Doctors say the darnedest things

When I was a student, we were encouraged to have a 'thick skin' because attendings, residents, interns, nurses, social workers, MA's, PT's, and custodians all tended to lash out verbally at medical students. And it didn't really matter how good you were, or nice, or helpful. Eventually, someone would chew you out for no reason other than you are a convenient person to yell at. People have more scruples about kicking a cat.

I remember the times this happened to me. I was publicly humiliated by one attending at a conference for asking the drug rep a question. One surgeon threatened to make me do M&M, since this patient's imminent death was all my fault. One day I was assigned to eight patients in the morning, and I couldn't see them all before rounds, and the resident told me that I was lazy and useless, and should seriously consider dropping out of medical school. I strongly recall one attending who spent 20 minutes on rounds screaming at one intern until she broke down crying.

So when I graduated medical school, I promised myself that I would not perpetuate this horrible rite of passage. I would be nice. And that's such a noble thing to say to oneself, but in reality, I was just as bad. As a resident, I made no less than two interns cry, and there are a few students who likely went home and blogged about what a jerk I was after getting dressed down by me.

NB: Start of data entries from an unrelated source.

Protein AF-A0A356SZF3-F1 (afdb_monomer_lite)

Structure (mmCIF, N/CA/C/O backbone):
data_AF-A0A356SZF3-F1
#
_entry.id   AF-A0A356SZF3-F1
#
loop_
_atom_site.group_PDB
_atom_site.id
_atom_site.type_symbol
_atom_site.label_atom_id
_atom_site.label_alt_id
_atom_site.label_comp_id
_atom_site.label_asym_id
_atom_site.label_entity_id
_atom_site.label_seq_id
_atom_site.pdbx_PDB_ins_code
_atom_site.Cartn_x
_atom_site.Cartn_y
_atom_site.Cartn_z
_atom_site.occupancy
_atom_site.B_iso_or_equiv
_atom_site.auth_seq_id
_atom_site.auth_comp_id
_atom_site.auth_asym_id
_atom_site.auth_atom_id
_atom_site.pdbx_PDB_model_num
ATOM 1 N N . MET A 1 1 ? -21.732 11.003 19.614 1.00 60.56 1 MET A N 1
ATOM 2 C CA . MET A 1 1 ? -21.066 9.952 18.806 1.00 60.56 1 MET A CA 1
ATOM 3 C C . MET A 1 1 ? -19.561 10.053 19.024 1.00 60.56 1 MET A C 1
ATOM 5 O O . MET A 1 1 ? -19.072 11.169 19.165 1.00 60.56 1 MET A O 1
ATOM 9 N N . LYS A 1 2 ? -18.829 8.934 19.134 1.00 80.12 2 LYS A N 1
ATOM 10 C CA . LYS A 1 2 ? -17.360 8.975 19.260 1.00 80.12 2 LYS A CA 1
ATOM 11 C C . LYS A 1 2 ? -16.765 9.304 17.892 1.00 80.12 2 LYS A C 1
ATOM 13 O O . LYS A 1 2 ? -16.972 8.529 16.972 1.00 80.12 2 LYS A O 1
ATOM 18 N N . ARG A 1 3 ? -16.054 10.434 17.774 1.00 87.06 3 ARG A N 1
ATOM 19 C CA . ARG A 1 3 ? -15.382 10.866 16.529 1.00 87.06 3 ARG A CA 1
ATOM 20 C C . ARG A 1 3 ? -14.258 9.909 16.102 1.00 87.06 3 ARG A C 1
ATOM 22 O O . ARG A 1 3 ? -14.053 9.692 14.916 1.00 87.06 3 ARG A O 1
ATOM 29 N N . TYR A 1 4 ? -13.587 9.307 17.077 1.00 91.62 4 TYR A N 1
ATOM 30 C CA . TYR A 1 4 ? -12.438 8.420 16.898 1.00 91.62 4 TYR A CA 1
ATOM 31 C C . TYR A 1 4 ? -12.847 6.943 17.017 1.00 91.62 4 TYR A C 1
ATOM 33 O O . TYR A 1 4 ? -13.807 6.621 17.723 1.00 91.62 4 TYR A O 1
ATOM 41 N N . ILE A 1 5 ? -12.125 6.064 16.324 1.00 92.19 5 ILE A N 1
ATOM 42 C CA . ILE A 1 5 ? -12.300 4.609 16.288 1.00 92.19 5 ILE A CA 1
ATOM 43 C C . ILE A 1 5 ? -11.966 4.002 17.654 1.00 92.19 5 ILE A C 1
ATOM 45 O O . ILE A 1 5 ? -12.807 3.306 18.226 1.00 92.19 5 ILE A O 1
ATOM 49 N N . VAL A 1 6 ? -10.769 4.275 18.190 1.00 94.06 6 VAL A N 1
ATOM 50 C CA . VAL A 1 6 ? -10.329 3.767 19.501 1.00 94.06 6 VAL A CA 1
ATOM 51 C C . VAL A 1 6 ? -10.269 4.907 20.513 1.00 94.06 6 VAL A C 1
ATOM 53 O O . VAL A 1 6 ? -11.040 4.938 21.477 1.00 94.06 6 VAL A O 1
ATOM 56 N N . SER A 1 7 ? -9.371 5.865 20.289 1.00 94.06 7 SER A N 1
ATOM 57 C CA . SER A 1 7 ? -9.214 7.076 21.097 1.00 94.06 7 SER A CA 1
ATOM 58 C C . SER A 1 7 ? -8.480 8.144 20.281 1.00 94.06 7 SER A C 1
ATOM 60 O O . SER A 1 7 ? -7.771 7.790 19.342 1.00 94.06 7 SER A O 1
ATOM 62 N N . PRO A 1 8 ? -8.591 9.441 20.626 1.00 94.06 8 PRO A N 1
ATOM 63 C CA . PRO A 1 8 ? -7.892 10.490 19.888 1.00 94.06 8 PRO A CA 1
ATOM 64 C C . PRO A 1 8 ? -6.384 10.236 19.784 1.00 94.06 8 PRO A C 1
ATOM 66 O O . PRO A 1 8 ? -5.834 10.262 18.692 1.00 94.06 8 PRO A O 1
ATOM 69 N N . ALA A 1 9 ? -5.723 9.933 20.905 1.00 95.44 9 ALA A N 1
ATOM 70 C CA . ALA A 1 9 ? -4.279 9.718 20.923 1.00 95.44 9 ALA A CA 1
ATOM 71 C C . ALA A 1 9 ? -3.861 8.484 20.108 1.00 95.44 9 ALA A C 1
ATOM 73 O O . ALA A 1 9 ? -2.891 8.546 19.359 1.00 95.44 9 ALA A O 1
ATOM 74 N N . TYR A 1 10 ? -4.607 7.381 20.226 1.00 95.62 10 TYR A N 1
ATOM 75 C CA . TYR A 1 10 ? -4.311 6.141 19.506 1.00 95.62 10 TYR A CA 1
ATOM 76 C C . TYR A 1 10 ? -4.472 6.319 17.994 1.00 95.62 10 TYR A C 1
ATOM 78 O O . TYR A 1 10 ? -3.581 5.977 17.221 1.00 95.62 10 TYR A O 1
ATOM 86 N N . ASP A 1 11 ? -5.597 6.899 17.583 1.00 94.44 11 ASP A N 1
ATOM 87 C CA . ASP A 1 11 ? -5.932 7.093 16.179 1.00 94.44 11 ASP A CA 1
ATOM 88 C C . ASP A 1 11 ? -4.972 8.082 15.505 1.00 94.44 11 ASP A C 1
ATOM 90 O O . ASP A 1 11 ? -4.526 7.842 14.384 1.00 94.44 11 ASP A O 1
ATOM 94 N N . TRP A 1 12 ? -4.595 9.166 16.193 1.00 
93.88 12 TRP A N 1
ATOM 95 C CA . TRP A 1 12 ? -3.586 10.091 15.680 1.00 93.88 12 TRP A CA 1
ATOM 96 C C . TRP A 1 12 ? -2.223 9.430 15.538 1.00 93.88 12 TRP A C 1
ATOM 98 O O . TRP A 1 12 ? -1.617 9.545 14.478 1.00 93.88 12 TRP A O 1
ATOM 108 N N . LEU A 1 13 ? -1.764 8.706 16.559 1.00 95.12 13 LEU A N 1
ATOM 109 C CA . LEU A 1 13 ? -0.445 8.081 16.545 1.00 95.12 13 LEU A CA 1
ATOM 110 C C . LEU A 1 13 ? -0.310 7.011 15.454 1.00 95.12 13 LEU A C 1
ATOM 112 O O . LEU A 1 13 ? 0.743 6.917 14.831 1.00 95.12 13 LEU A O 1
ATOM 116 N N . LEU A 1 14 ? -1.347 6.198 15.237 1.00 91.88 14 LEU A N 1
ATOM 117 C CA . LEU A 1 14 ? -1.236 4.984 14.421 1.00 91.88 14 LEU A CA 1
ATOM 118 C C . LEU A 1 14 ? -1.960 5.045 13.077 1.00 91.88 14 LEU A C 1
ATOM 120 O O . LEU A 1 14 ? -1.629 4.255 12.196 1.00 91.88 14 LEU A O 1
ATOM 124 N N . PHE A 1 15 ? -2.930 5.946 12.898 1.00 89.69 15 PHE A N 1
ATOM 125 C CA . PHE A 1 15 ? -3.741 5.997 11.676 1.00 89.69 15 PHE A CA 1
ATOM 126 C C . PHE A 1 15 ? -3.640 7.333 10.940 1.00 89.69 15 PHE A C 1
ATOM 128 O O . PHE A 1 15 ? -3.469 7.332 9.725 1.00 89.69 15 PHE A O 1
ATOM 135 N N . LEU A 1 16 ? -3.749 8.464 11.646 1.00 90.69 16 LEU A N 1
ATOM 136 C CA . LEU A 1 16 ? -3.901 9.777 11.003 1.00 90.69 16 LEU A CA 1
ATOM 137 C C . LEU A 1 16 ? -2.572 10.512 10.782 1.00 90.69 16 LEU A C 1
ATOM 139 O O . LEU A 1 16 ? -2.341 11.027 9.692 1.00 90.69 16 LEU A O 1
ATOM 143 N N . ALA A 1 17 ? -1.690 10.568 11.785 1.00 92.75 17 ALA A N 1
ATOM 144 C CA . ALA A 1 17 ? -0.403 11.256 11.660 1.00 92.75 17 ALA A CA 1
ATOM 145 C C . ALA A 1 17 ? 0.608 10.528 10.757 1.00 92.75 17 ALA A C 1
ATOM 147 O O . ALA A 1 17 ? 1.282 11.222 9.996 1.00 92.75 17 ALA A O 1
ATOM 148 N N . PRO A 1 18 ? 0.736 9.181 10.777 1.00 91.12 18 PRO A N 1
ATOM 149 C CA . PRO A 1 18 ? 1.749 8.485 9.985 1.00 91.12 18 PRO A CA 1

The problem for me is that I expect a lot out of people. I expect 100% all the time. That is the effort that I gave as a student and resident. That is the level I want. But my 100% is not the same as other people's. And it's not like I had to miss my daughter's soccer game or my wife's birthday.

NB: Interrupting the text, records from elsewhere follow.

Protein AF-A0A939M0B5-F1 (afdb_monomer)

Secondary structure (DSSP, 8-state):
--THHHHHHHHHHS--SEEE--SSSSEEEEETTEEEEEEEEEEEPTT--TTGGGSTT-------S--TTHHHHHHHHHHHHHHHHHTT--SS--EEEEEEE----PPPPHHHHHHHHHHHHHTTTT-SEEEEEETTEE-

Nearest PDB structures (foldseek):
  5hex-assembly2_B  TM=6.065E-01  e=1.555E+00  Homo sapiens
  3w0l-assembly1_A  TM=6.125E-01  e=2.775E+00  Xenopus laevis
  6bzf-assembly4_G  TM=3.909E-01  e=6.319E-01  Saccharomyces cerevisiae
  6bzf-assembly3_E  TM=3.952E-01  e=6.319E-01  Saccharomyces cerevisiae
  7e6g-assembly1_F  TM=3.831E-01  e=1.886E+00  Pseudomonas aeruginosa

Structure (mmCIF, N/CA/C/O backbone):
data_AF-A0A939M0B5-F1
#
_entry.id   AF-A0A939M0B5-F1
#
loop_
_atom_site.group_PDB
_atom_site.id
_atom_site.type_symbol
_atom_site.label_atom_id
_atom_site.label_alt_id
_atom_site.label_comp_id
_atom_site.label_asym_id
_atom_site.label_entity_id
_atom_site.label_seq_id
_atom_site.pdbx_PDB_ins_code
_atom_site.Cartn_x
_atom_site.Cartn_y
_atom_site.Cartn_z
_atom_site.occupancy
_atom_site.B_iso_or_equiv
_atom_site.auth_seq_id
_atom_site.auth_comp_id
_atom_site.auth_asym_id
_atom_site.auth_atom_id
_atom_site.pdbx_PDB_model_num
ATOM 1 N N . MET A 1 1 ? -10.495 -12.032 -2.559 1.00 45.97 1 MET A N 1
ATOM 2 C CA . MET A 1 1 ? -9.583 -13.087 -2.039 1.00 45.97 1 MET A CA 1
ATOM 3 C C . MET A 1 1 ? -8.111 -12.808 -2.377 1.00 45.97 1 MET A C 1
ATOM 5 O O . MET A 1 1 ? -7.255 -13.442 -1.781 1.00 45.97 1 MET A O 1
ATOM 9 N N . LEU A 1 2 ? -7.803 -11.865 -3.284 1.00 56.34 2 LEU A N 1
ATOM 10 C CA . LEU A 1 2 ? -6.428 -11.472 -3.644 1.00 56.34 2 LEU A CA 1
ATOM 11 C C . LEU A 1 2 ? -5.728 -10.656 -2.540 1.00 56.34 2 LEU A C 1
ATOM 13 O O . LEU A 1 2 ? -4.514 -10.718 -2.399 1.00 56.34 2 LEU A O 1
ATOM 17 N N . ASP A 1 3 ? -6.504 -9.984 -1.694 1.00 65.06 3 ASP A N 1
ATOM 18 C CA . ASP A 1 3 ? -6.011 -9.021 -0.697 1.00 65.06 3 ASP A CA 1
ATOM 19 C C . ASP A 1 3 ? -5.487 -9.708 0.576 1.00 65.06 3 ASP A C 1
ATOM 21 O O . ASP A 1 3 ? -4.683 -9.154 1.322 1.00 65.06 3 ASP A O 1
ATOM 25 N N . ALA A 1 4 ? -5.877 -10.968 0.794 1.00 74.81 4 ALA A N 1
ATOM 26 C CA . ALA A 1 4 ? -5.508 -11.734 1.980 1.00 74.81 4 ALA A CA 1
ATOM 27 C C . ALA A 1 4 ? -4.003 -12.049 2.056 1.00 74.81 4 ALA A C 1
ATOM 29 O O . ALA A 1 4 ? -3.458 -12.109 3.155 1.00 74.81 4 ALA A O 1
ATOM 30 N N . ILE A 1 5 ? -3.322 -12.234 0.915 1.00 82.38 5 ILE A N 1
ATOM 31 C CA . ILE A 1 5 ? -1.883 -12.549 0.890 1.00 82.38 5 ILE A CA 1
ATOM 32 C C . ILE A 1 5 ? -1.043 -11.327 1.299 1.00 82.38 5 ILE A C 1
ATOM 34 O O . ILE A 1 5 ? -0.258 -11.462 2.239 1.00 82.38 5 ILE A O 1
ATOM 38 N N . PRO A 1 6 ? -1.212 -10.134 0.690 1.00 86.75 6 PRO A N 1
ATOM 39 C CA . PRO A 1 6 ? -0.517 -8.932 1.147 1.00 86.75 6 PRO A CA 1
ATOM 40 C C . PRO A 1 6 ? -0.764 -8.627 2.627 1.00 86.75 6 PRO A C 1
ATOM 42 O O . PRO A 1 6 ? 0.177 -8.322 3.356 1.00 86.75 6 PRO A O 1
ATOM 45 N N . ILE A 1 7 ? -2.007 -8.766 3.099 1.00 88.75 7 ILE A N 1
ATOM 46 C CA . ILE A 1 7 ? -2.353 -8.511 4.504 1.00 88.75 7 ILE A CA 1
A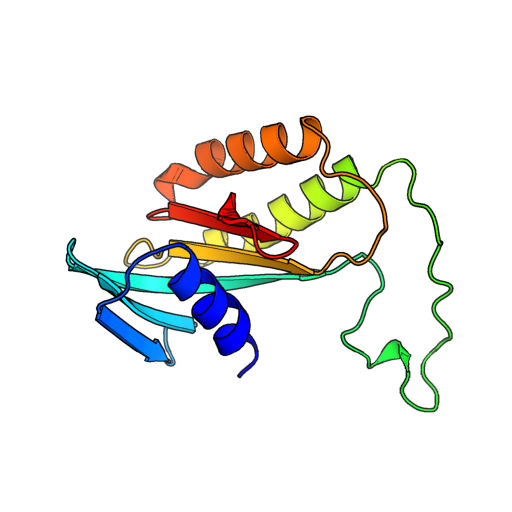TOM 47 C C . ILE A 1 7 ? -1.687 -9.531 5.442 1.00 88.75 7 ILE A C 1
ATOM 49 O O . ILE A 1 7 ? -1.189 -9.163 6.508 1.00 88.75 7 ILE A O 1
ATOM 53 N N . ALA A 1 8 ? -1.623 -10.806 5.050 1.00 87.12 8 ALA A N 1
ATOM 54 C CA . ALA A 1 8 ? -0.892 -11.815 5.810 1.00 87.12 8 ALA A CA 1
ATOM 55 C C . ALA A 1 8 ? 0.607 -11.487 5.885 1.00 87.12 8 ALA A C 1
ATOM 57 O O . ALA A 1 8 ? 1.214 -11.643 6.943 1.00 87.12 8 ALA A O 1
ATOM 58 N N . GLU A 1 9 ? 1.206 -10.984 4.807 1.00 89.94 9 GLU A N 1
ATOM 59 C CA . GLU A 1 9 ? 2.610 -10.571 4.827 1.00 89.94 9 GLU A CA 1
ATOM 60 C C . GLU A 1 9 ? 2.829 -9.343 5.723 1.00 89.94 9 GLU A C 1
ATOM 62 O O . GLU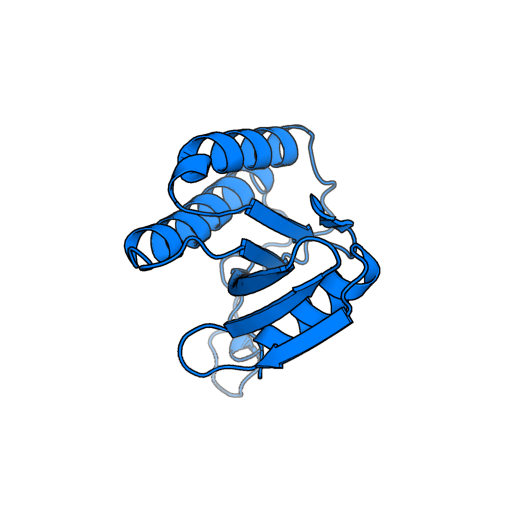 A 1 9 ? 3.767 -9.329 6.517 1.00 89.94 9 GLU A O 1
ATOM 67 N N . LEU A 1 10 ? 1.919 -8.360 5.699 1.00 90.00 10 LEU A N 1
ATOM 68 C CA . LEU A 1 10 ? 1.950 -7.209 6.610 1.00 90.00 10 LEU A CA 1
ATOM 69 C C . LEU A 1 10 ? 2.009 -7.650 8.085 1.00 90.00 10 LEU A C 1
ATOM 71 O O . LEU A 1 10 ? 2.784 -7.088 8.860 1.00 90.00 10 LEU A O 1
ATOM 75 N N . SER A 1 11 ? 1.262 -8.695 8.461 1.00 89.88 11 SER A N 1
ATOM 76 C CA . SER A 1 11 ? 1.257 -9.235 9.833 1.00 89.88 11 SER A CA 1
ATOM 77 C C . SER A 1 11 ? 2.599 -9.827 10.290 1.00 89.88 11 SER A C 1
ATOM 79 O O . SER A 1 11 ? 2.837 -9.967 11.488 1.00 89.88 11 SER A O 1
ATOM 81 N N . LYS A 1 12 ? 3.510 -10.148 9.360 1.00 90.44 12 LYS A N 1
ATOM 82 C CA . LYS A 1 12 ? 4.874 -10.594 9.693 1.00 90.44 12 LYS A CA 1
ATOM 83 C C . LYS A 1 12 ? 5.801 -9.431 10.038 1.00 90.44 12 LYS A C 1
ATOM 85 O O . LYS A 1 12 ? 6.793 -9.629 10.733 1.00 90.44 12 LYS A O 1
ATOM 90 N N . HIS A 1 13 ? 5.490 -8.235 9.545 1.00 90.94 13 HIS A N 1
ATOM 91 C CA . HIS A 1 13 ? 6.285 -7.025 9.759 1.00 90.94 13 HIS A CA 1
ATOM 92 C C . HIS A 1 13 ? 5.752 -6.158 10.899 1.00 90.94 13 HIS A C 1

When I finished residency, I promised myself that I would try to be more understanding. Being nice is tough. When you're pissed off, it's hard to turn that into nice. But as long as you're willing to listen and try to understand, even the most withering criticisms can at least be constructive.

4 comments:

Anonymous said...

why were you just as bad as the residents you swore you wouldn't be like? why were you pissed off? what made it hard to imagine that someone's 100% in med school might not be your 100%?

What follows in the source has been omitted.